# thinking about the PTi turbo kit



## Muffin_Man1356 (Apr 30, 2005)

it says you can reach 225 whp and 220 torque with this kit. its Nissan Sentra SE turbo kit 2000-2001. why is it only for 2000-2001? isn't it for all qb18? i think so. isn't this the same exact kit that mikechin is selling too? i dont need to hear about reading the stickies, but the condradictions are a little confusing to me.


----------



## chimmike (Oct 17, 2002)

you don't have the Sentra SE. You have a 1.8 Special Edition. There's a difference.

the 2000-2001 Sentra SE has the SR20DE and you have the QG18DE. It won't work.

You might want to stop referring to your car as a sentra SE, and instead a 1.8.


----------



## LIUSPEED (May 29, 2002)

chimmike said:


> You might want to stop referring to your car as a sentra SE, and instead a 1.8.


mike i think you need the post a lil more in depth.

the kid didnt say his car is an SE he say the turbo kit is for the SE.
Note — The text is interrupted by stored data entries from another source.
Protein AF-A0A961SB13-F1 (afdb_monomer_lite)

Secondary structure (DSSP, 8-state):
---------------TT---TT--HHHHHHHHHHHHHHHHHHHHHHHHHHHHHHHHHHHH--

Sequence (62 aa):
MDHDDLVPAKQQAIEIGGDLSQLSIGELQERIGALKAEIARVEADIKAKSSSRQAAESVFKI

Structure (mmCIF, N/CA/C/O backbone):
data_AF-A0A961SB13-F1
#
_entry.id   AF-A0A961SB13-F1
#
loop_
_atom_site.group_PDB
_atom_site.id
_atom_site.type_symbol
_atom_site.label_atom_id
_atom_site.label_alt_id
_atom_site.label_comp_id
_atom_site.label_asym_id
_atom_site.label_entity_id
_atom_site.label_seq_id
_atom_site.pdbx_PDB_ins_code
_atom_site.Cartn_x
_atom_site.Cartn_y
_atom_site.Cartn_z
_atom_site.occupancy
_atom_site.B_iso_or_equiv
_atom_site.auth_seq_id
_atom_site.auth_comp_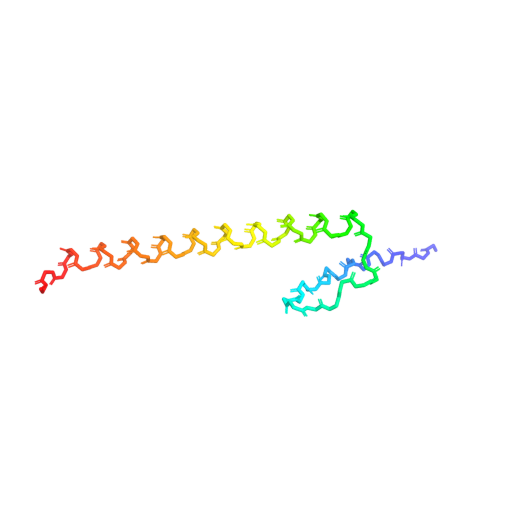id
_atom_site.auth_asym_id
_atom_site.auth_atom_id
_atom_site.pdbx_PDB_model_num
ATOM 1 N N . MET A 1 1 ? -1.704 -35.504 -26.324 1.00 49.97 1 MET A N 1
ATOM 2 C CA . MET A 1 1 ? -1.798 -34.040 -26.437 1.00 49.97 1 MET A CA 1
ATOM 3 C C . MET A 1 1 ? -1.791 -33.545 -25.017 1.00 49.97 1 MET A C 1
ATOM 5 O O . MET A 1 1 ? -2.746 -33.818 -24.299 1.00 49.97 1 MET A O 1
ATOM 9 N N . ASP A 1 2 ? -0.637 -33.042 -24.602 1.00 52.75 2 ASP A N 1
ATOM 10 C CA . ASP A 1 2 ? -0.310 -32.729 -23.218 1.00 52.75 2 ASP A CA 1
ATOM 11 C C . ASP A 1 2 ? -1.310 -31.734 -22.635 1.00 52.75 2 ASP A C 1
ATOM 13 O O . ASP A 1 2 ? -1.658 -30.733 -23.265 1.00 52.75 2 ASP A O 1
ATOM 17 N N . HIS A 1 3 ? -1.810 -32.061 -21.445 1.00 55.38 3 HIS A N 1
ATOM 18 C CA . HIS A 1 3 ? -2.515 -31.112 -20.606 1.00 55.38 3 HIS A CA 1
ATOM 19 C C . HIS A 1 3 ? -1.493 -30.052 -20.214 1.00 55.38 3 HIS A C 1
ATOM 21 O O . HIS A 1 3 ? -0.676 -30.270 -19.324 1.00 55.38 3 HIS A O 1
ATOM 27 N N . ASP A 1 4 ? -1.503 -28.945 -20.952 1.00 58.06 4 ASP A N 1
ATOM 28 C CA . ASP A 1 4 ? -0.789 -27.729 -20.605 1.00 58.06 4 ASP A CA 1
ATOM 29 C C . ASP A 1 4 ? -1.445 -27.216 -19.319 1.00 58.06 4 ASP A C 1
ATOM 31 O O . ASP A 1 4 ? -2.457 -26.508 -19.333 1.00 58.06 4 ASP A O 1
ATOM 35 N N . ASP A 1 5 ? -0.947 -27.734 -18.195 1.00 59.28 5 ASP A N 1
ATOM 36 C CA . ASP A 1 5 ? -1.224 -27.273 -16.850 1.00 59.28 5 ASP A CA 1
ATOM 37 C C . ASP A 1 5 ? -0.855 -25.791 -16.822 1.00 59.28 5 ASP A C 1
ATOM 39 O O . ASP A 1 5 ? 0.276 -25.405 -16.525 1.00 59.28 5 ASP A O 1
ATOM 43 N N . LEU A 1 6 ? -1.835 -24.948 -17.151 1.00 61.38 6 LEU A N 1
ATOM 44 C CA . LEU A 1 6 ? -1.851 -23.525 -16.861 1.00 61.38 6 LEU A CA 1
ATOM 45 C C . LEU A 1 6 ? -1.906 -23.384 -15.338 1.00 61.38 6 LEU A C 1
ATOM 47 O O . LEU A 1 6 ? -2.925 -23.006 -14.758 1.00 61.38 6 LEU A O 1
ATOM 51 N N . VAL A 1 7 ? -0.806 -23.748 -14.677 1.00 64.81 7 VAL A N 1
ATOM 52 C CA . VAL A 1 7 ? -0.552 -23.415 -13.287 1.00 64.81 7 VAL A CA 1
ATOM 53 C C . VAL A 1 7 ? -0.733 -21.906 -13.197 1.00 64.81 7 VAL A C 1
ATOM 55 O O . VAL A 1 7 ? -0.008 -21.173 -13.875 1.00 64.81 7 VAL A O 1
ATOM 58 N N . PRO A 1 8 ? -1.720 -21.411 -12.428 1.00 63.03 8 PRO A N 1
ATOM 59 C CA . PRO A 1 8 ? -1.904 -19.981 -12.290 1.00 63.03 8 PRO A CA 1
ATOM 60 C C . PRO A 1 8 ? -0.586 -19.431 -11.766 1.00 63.03 8 PRO A C 1
ATOM 62 O O . PRO A 1 8 ? -0.123 -19.857 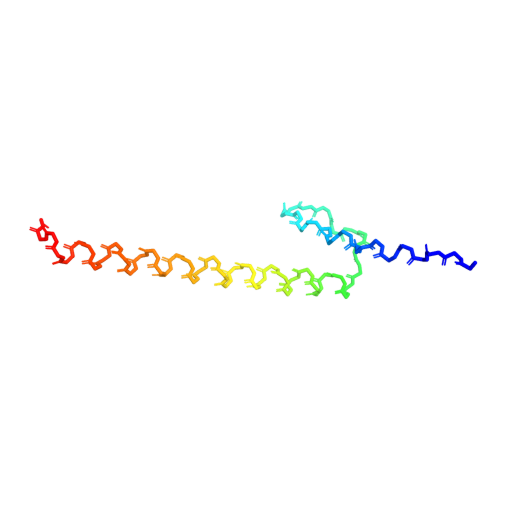-10.703 1.00 63.03 8 PRO A O 1
ATOM 65 N N . ALA A 1 9 ? 0.049 -18.558 -12.555 1.00 61.12 9 ALA A N 1
ATOM 66 C CA . ALA A 1 9 ? 1.296 -17.916 -12.181 1.00 61.12 9 ALA A CA 1
ATOM 67 C C . ALA A 1 9 ? 1.088 -17.352 -10.778 1.00 61.12 9 ALA A C 1
ATOM 69 O O . ALA A 1 9 ? 0.238 -16.484 -10.566 1.00 61.12 9 ALA A O 1
ATOM 70 N N . LYS A 1 10 ? 1.773 -17.955 -9.803 1.00 57.09 10 LYS A N 1
ATOM 71 C CA . LYS A 1 10 ? 1.606 -17.632 -8.393 1.00 57.09 10 LYS A CA 1
ATOM 72 C C . LYS A 1 10 ? 1.948 -16.157 -8.267 1.00 57.09 10 LYS A C 1
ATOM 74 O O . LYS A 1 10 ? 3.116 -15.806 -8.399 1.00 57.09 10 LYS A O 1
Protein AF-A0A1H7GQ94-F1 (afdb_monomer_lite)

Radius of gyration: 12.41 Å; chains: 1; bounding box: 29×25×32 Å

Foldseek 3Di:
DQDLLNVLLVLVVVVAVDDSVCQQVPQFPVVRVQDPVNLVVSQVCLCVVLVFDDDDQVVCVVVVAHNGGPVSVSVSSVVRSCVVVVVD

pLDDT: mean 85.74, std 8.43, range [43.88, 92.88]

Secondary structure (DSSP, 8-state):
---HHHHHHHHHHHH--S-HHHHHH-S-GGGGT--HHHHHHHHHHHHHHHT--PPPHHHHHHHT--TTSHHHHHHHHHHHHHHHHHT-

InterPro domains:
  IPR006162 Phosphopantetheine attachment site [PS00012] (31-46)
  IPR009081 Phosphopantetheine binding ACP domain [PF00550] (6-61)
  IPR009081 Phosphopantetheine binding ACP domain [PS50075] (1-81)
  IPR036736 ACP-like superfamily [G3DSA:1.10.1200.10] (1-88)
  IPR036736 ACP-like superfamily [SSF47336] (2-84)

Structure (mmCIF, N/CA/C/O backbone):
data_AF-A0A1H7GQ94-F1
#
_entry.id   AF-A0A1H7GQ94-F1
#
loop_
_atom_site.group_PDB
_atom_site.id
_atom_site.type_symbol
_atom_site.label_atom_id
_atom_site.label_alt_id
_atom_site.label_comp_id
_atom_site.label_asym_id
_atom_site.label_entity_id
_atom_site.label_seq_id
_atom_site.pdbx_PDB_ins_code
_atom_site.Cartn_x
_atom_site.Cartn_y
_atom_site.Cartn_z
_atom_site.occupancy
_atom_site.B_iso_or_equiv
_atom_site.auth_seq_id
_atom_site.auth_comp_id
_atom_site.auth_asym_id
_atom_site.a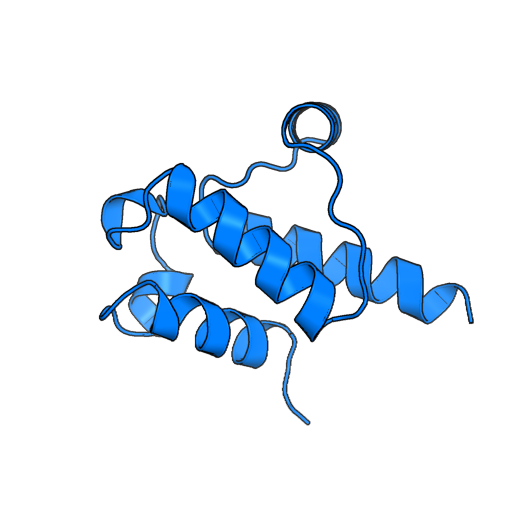uth_atom_id
_atom_site.pdbx_PDB_model_num
ATOM 1 N N . MET A 1 1 ? -14.626 -10.952 -13.349 1.00 43.88 1 MET A N 1
ATOM 2 C CA . MET A 1 1 ? -13.219 -10.547 -13.527 1.00 43.88 1 MET A CA 1
ATOM 3 C C . MET A 1 1 ? -12.924 -9.688 -12.324 1.00 43.88 1 MET A C 1
ATOM 5 O O . MET A 1 1 ? -13.549 -8.646 -12.237 1.00 43.88 1 MET A O 1
ATOM 9 N N . GLN A 1 2 ? -12.143 -10.175 -11.362 1.00 57.06 2 GLN A N 1
ATOM 10 C CA . GLN A 1 2 ? -11.767 -9.338 -10.223 1.00 57.06 2 GLN A CA 1
ATOM 11 C C . GLN A 1 2 ? -10.675 -8.380 -10.691 1.00 57.06 2 GLN A C 1
ATOM 13 O O . GLN A 1 2 ? -9.700 -8.818 -11.304 1.00 57.06 2 GLN A O 1
ATOM 18 N N . SER A 1 3 ? -10.880 -7.089 -10.471 1.00 84.12 3 SER A N 1
ATOM 19 C CA . SER A 1 3 ? -9.900 -6.055 -10.800 1.00 84.12 3 SER A CA 1
ATOM 20 C C . SER A 1 3 ? -8.794 -6.015 -9.742 1.00 84.12 3 SER A C 1
ATOM 22 O O . SER A 1 3 ? -9.002 -6.446 -8.608 1.00 84.12 3 SER A O 1
ATOM 24 N N . ILE A 1 4 ? -7.624 -5.471 -10.098 1.00 88.19 4 ILE A N 1
ATOM 25 C CA . ILE A 1 4 ? -6.503 -5.275 -9.157 1.00 88.19 4 ILE A CA 1
ATOM 26 C C . ILE A 1 4 ? -6.981 -4.491 -7.924 1.00 88.19 4 ILE A C 1
ATOM 28 O O . ILE A 1 4 ? -6.668 -4.874 -6.802 1.00 88.19 4 ILE A O 1
ATOM 32 N N . GLU A 1 5 ? -7.833 -3.481 -8.134 1.00 87.94 5 GLU A N 1
ATOM 33 C CA . GLU A 1 5 ? -8.505 -2.735 -7.063 1.00 87.94 5 GLU A CA 1
ATOM 34 C C . GLU A 1 5 ? -9.308 -3.623 -6.116 1.00 87.94 5 GLU A C 1
ATOM 36 O O . GLU A 1 5 ? -9.095 -3.555 -4.917 1.00 87.94 5 GLU A O 1
ATOM 41 N N . GLU A 1 6 ? -10.199 -4.478 -6.620 1.00 88.00 6 GLU A N 1
ATOM 42 C CA . GLU A 1 6 ? -11.057 -5.310 -5.761 1.00 88.00 6 GLU A CA 1
ATOM 43 C C . GLU A 1 6 ? -10.235 -6.260 -4.885 1.00 88.00 6 GLU A C 1
ATOM 45 O O . GLU A 1 6 ? -10.579 -6.521 -3.733 1.00 88.00 6 GLU A O 1
ATOM 50 N N . LYS A 1 7 ? -9.131 -6.780 -5.428 1.00 88.88 7 LYS A N 1
ATOM 51 C CA . LYS A 1 7 ? -8.262 -7.693 -4.688 1.00 88.88 7 LYS A CA 1
ATOM 52 C C . LYS A 1 7 ? -7.418 -6.954 -3.650 1.00 88.88 7 LYS A C 1
ATOM 54 O O . LYS A 1 7 ? -7.322 -7.427 -2.524 1.00 88.88 7 LYS A O 1
ATOM 59 N N . LEU A 1 8 ? -6.900 -5.772 -3.987 1.00 89.31 8 LEU A N 1
ATOM 60 C CA . LEU A 1 8 ? -6.268 -4.870 -3.021 1.00 89.31 8 LEU A CA 1
ATOM 61 C C . LEU A 1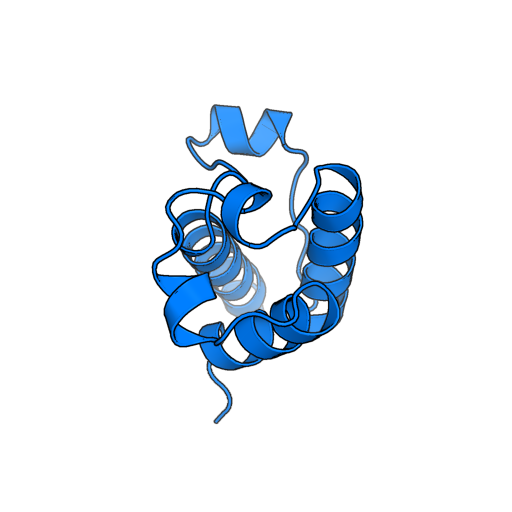 8 ? -7.235 -4.489 -1.899 1.00 89.31 8 LEU A C 1
ATOM 63 O O . LEU A 1 8 ? -6.892 -4.616 -0.735 1.00 89.31 8 LEU A O 1
ATOM 67 N N . GLN A 1 9 ? -8.462 -4.096 -2.229 1.00 87.44 9 GLN A N 1
ATOM 68 C CA . GLN A 1 9 ? -9.490 -3.768 -1.241 1.00 87.44 9 GLN A CA 1
ATOM 69 C C . GLN A 1 9 ? -9.748 -4.933 -0.290 1.00 87.44 9 GLN A C 1
ATOM 71 O O . GLN A 1 9 ? -9.805 -4.722 0.914 1.00 87.44 9 GLN A O 1
ATOM 76 N N . SER A 1 10 ? -9.824 -6.160 -0.812 1.00 89.00 10 SER A N 1
ATOM 77 C CA . SER A 1 10 ? -9.992 -7.350 0.022 1.00 89.00 10 SER A CA 1
ATOM 78 C C . SER A 1 10 ? -8.826 -7.570 0.986 1.00 89.00 10 SER A C 1
ATOM 80 O O . SER A 1 10 ? -9.078 -7.967 2.115 1.00 89.00 10 SER A O 1
ATOM 82 N N . ILE A 1 11 ? -7.581 -7.321 0.560 1.00 90.19 11 ILE A N 1
ATOM 83 C CA . ILE A 1 11 ? -6.403 -7.417 1.436 1.00 90.19 11 ILE A CA 1
ATOM 84 C C . ILE A 1 11 ? -6.497 -6.338 2.514 1.00 90.19 11 ILE A C 1
ATOM 86 O O . ILE A 1 11 ? -6.435 -6.636 3.697 1.00 90.19 11 ILE A O 1
ATOM 90 N N . PHE A 1 12 ? -6.726 -5.084 2.122 1.00 87.31 12 PHE A N 1
ATOM 91 C CA . PHE A 1 12 ? -6.805 -3.965 3.059 1.00 87.31 12 PHE A CA 1
ATOM 92 C C . PHE A 1 12 ? -7.943 -4.127 4.074 1.00 87.31 12 PHE A C 1
ATOM 94 O O . PHE A 1 12 ? -7.747 -3.783 5.234 1.00 87.31 12 PHE A O 1
ATOM 101 N N . SER A 1 13 ? -9.090 -4.691 3.686 1.00 87.12 13 SER A N 1
ATOM 102 C CA . SER A 1 13 ? -10.201 -4.991 4.601 1.00 87.12 13 SER A CA 1
ATOM 103 C C . SER A 1 13 ? -9.865 -6.012 5.697 1.00 87.12 13 SER A C 1
ATOM 105 O O . SER A 1 13 ? -10.585 -6.066 6.689 1.00 87.12 13 SER A O 1
ATOM 107 N N . ASP A 1 14 ? -8.797 -6.803 5.558 1.00 88.62 14 ASP A N 1
ATOM 108 C CA . ASP A 1 14 ? -8.305 -7.679 6.635 1.00 88.62 14 ASP A CA 1
ATOM 109 C C . ASP A 1 14 ? -7.475 -6.895 7.673 1.00 88.62 14 ASP A C 1
ATOM 111 O O . ASP A 1 14 ? -7.466 -7.227 8.858 1.00 88.62 14 ASP A O 1
ATOM 115 N N . TYR A 1 15 ? -6.832 -5.803 7.245 1.00 88.25 15 TYR A N 1
ATOM 116 C CA . TYR A 1 15 ? -6.001 -4.937 8.090 1.00 88.25 15 TYR A CA 1
ATOM 117 C C . TYR A 1 15 ? -6.742 -3.711 8.635 1.00 88.25 15 TYR A C 1
ATOM 119 O O . TYR A 1 15 ? -6.256 -3.059 9.559 1.00 88.25 15 TYR A O 1
ATOM 127 N N . THR A 1 16 ? -7.900 -3.367 8.070 1.00 86.69 16 THR A N 1
ATOM 128 C CA . THR A 1 16 ? -8.709 -2.226 8.495 1.00 86.69 16 THR A CA 1
ATOM 129 C C . THR A 1 16 ? -10.202 -2.545 8.482 1.00 86.69 16 THR A C 1
ATOM 131 O O . THR A 1 16 ? -10.724 -3.152 7.555 1.00 86.69 16 THR A O 1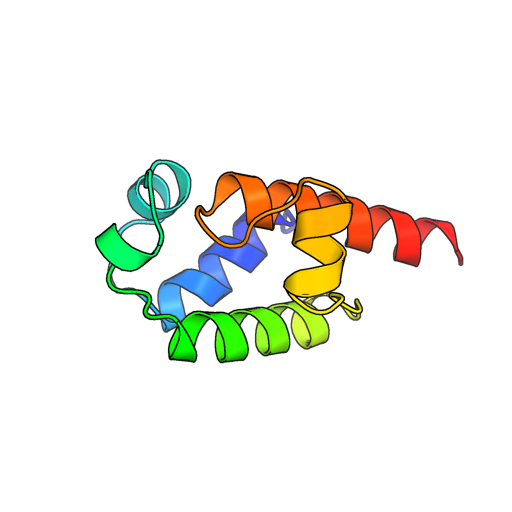
ATOM 134 N N . GLU A 1 17 ? -10.923 -2.070 9.499 1.00 84.94 17 GLU A N 1
ATOM 135 C CA . GLU A 1 17 ? -12.390 -2.158 9.569 1.00 84.94 17 GLU A CA 1
ATOM 136 C C . GLU A 1 17 ? -13.090 -1.024 8.789 1.00 84.94 17 GLU A C 1
ATOM 138 O O . GLU A 1 17 ? -14.306 -0.849 8.887 1.00 84.94 17 GLU A O 1
ATOM 143 N N . GLN A 1 18 ? -12.329 -0.204 8.054 1.00 85.62 18 GLN A N 1
ATOM 144 C CA . GLN A 1 18 ? -12.857 0.926 7.294 1.00 85.62 18 GLN A CA 1
ATOM 145 C C . GLN A 1 18 ? -13.523 0.487 5.989 1.00 85.62 18 GLN A C 1
ATOM 147 O O . GLN A 1 18 ? -13.156 -0.507 5.361 1.00 85.62 18 GLN A O 1
ATOM 152 N N . ASP A 1 19 ? -14.483 1.297 5.548 1.00 85.94 19 ASP A N 1
ATOM 153 C CA . ASP A 1 19 ? -15.152 1.099 4.269 1.00 85.94 19 ASP A CA 1
ATOM 154 C C . ASP A 1 19 ? -14.166 1.187 3.100 1.00 85.94 19 ASP A C 1
ATOM 156 O O . ASP A 1 19 ? -13.255 2.017 3.077 1.00 85.94 19 ASP A O 1
ATOM 160 N N . ILE A 1 20 ? -14.402 0.377 2.073 1.00 82.56 20 ILE A N 1
ATOM 161 C CA . ILE A 1 20 ? -13.571 0.327 0.866 1.00 82.56 20 ILE A CA 1
ATOM 162 C C . ILE A 1 20 ? -13.440 1.713 0.213 1.00 82.56 20 ILE A C 1
ATOM 164 O O . ILE A 1 20 ? -12.362 2.112 -0.236 1.00 82.56 20 ILE A O 1
ATOM 168 N N . GLU A 1 21 ? -14.537 2.472 0.189 1.00 84.19 21 GLU A N 1
ATOM 169 C CA . GLU A 1 21 ? -14.544 3.839 -0.332 1.00 84.19 21 GLU A CA 1
ATOM 170 C C . GLU A 1 21 ? -13.682 4.785 0.513 1.00 84.19 21 GLU A C 1
ATOM 172 O O . GLU A 1 21 ? -13.054 5.692 -0.038 1.00 84.19 21 GLU A O 1
ATOM 177 N N . LEU A 1 22 ? -13.614 4.575 1.832 1.00 86.12 22 LEU A N 1
ATOM 178 C CA . LEU A 1 22 ? -12.749 5.346 2.724 1.00 86.12 22 LEU A CA 1
ATOM 179 C C . LEU A 1 22 ? -11.284 4.995 2.492 1.00 86.12 22 LEU A C 1
ATOM 181 O O . LEU A 1 22 ? -10.479 5.906 2.339 1.00 86.12 22 LEU A O 1
ATOM 185 N N . VAL A 1 23 ? -10.949 3.710 2.366 1.00 86.56 23 VAL A N 1
ATOM 186 C CA . VAL A 1 23 ? -9.583 3.258 2.057 1.00 86.56 23 VAL A CA 1
ATOM 187 C C . VAL A 1 23 ? -9.088 3.874 0.746 1.00 86.56 23 VAL A C 1
ATOM 189 O O . VAL A 1 23 ? -7.990 4.426 0.692 1.00 86.56 23 VAL A O 1
ATOM 192 N N . ALA A 1 24 ? -9.922 3.870 -0.297 1.00 85.62 24 ALA A N 1
ATOM 193 C CA . ALA A 1 24 ? -9.562 4.424 -1.602 1.00 85.62 24 ALA A CA 1
ATOM 194 C C . ALA A 1 24 ? -9.420 5.963 -1.622 1.00 85.62 24 ALA A C 1
ATOM 196 O O . ALA A 1 24 ? -8.742 6.515 -2.499 1.00 85.62 24 ALA A O 1
ATOM 197 N N . ASN A 1 25 ? -10.067 6.664 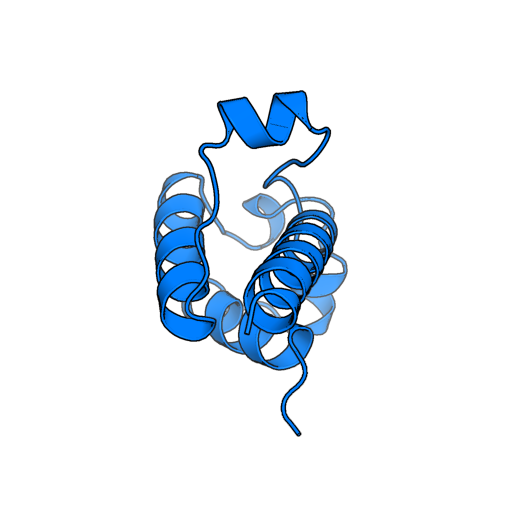-0.684 1.00 87.38 25 ASN A N 1
ATOM 198 C CA . ASN A 1 25 ? -10.020 8.125 -0.558 1.00 87.38 25 ASN A CA 1
ATOM 199 C C . ASN A 1 25 ? -9.121 8.630 0.581 1.00 87.38 25 ASN A C 1
ATOM 201 O O . ASN A 1 25 ? -8.909 9.844 0.679 1.00 87.38 25 ASN A O 1
ATOM 205 N N . ALA A 1 26 ? -8.584 7.733 1.406 1.00 88.00 26 ALA A N 1
ATOM 206 C CA . ALA A 1 26 ? -7.688 8.066 2.502 1.00 88.00 26 ALA A CA 1
ATOM 207 C C . ALA A 1 26 ? -6.471 8.839 1.980 1.00 88.00 26 ALA A C 1
ATOM 209 O O . ALA A 1 26 ? -5.881 8.484 0.953 1.00 88.00 26 ALA A O 1
ATOM 210 N N . GLN A 1 27 ? -6.104 9.919 2.673 1.00 85.50 27 GLN A N 1
ATOM 211 C CA . GLN A 1 27 ? -4.896 10.669 2.333 1.00 85.50 27 GLN A CA 1
ATOM 212 C C . GLN A 1 27 ? -3.659 9.928 2.824 1.00 85.50 27 GLN A C 1
ATOM 214 O O . GLN A 1 27 ? -2.584 10.071 2.242 1.00 85.50 27 GLN A O 1
ATOM 219 N N . SER A 1 28 ? -3.793 9.144 3.893 1.00 88.19 28 SER A N 1
ATOM 220 C CA . SER A 1 28 ? -2.731 8.296 4.417 1.00 88.19 28 SER A CA 1
ATOM 221 C C . SER A 1 28 ? -3.260 6.980 4.983 1.00 88.19 28 SER A C 1
ATOM 223 O O . SER A 1 28 ? -4.373 6.914 5.495 1.00 88.19 28 SER A O 1
ATOM 225 N N . LEU A 1 29 ? -2.436 5.933 4.922 1.00 87.50 29 LEU A N 1
ATOM 226 C CA . LEU A 1 29 ? -2.741 4.626 5.517 1.00 87.50 29 LEU A CA 1
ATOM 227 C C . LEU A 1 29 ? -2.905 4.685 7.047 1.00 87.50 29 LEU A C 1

> its Nissan Sentra SE turbo kit 2000-2001


and his questions are



> why is it only for 2000-2001?
> isn't it for all qg18de ?
> isn't this the same exact kit that mike chin is selling too?


----------



## chimmike (Oct 17, 2002)

LIUSPEED said:


> mike i think you need the post a lil more in depth.
> 
> the kid didnt say his car is an SE he say the turbo kit is for the SE.
> 
> ...


if you read my post, it answers his question.



> it won't work.


----------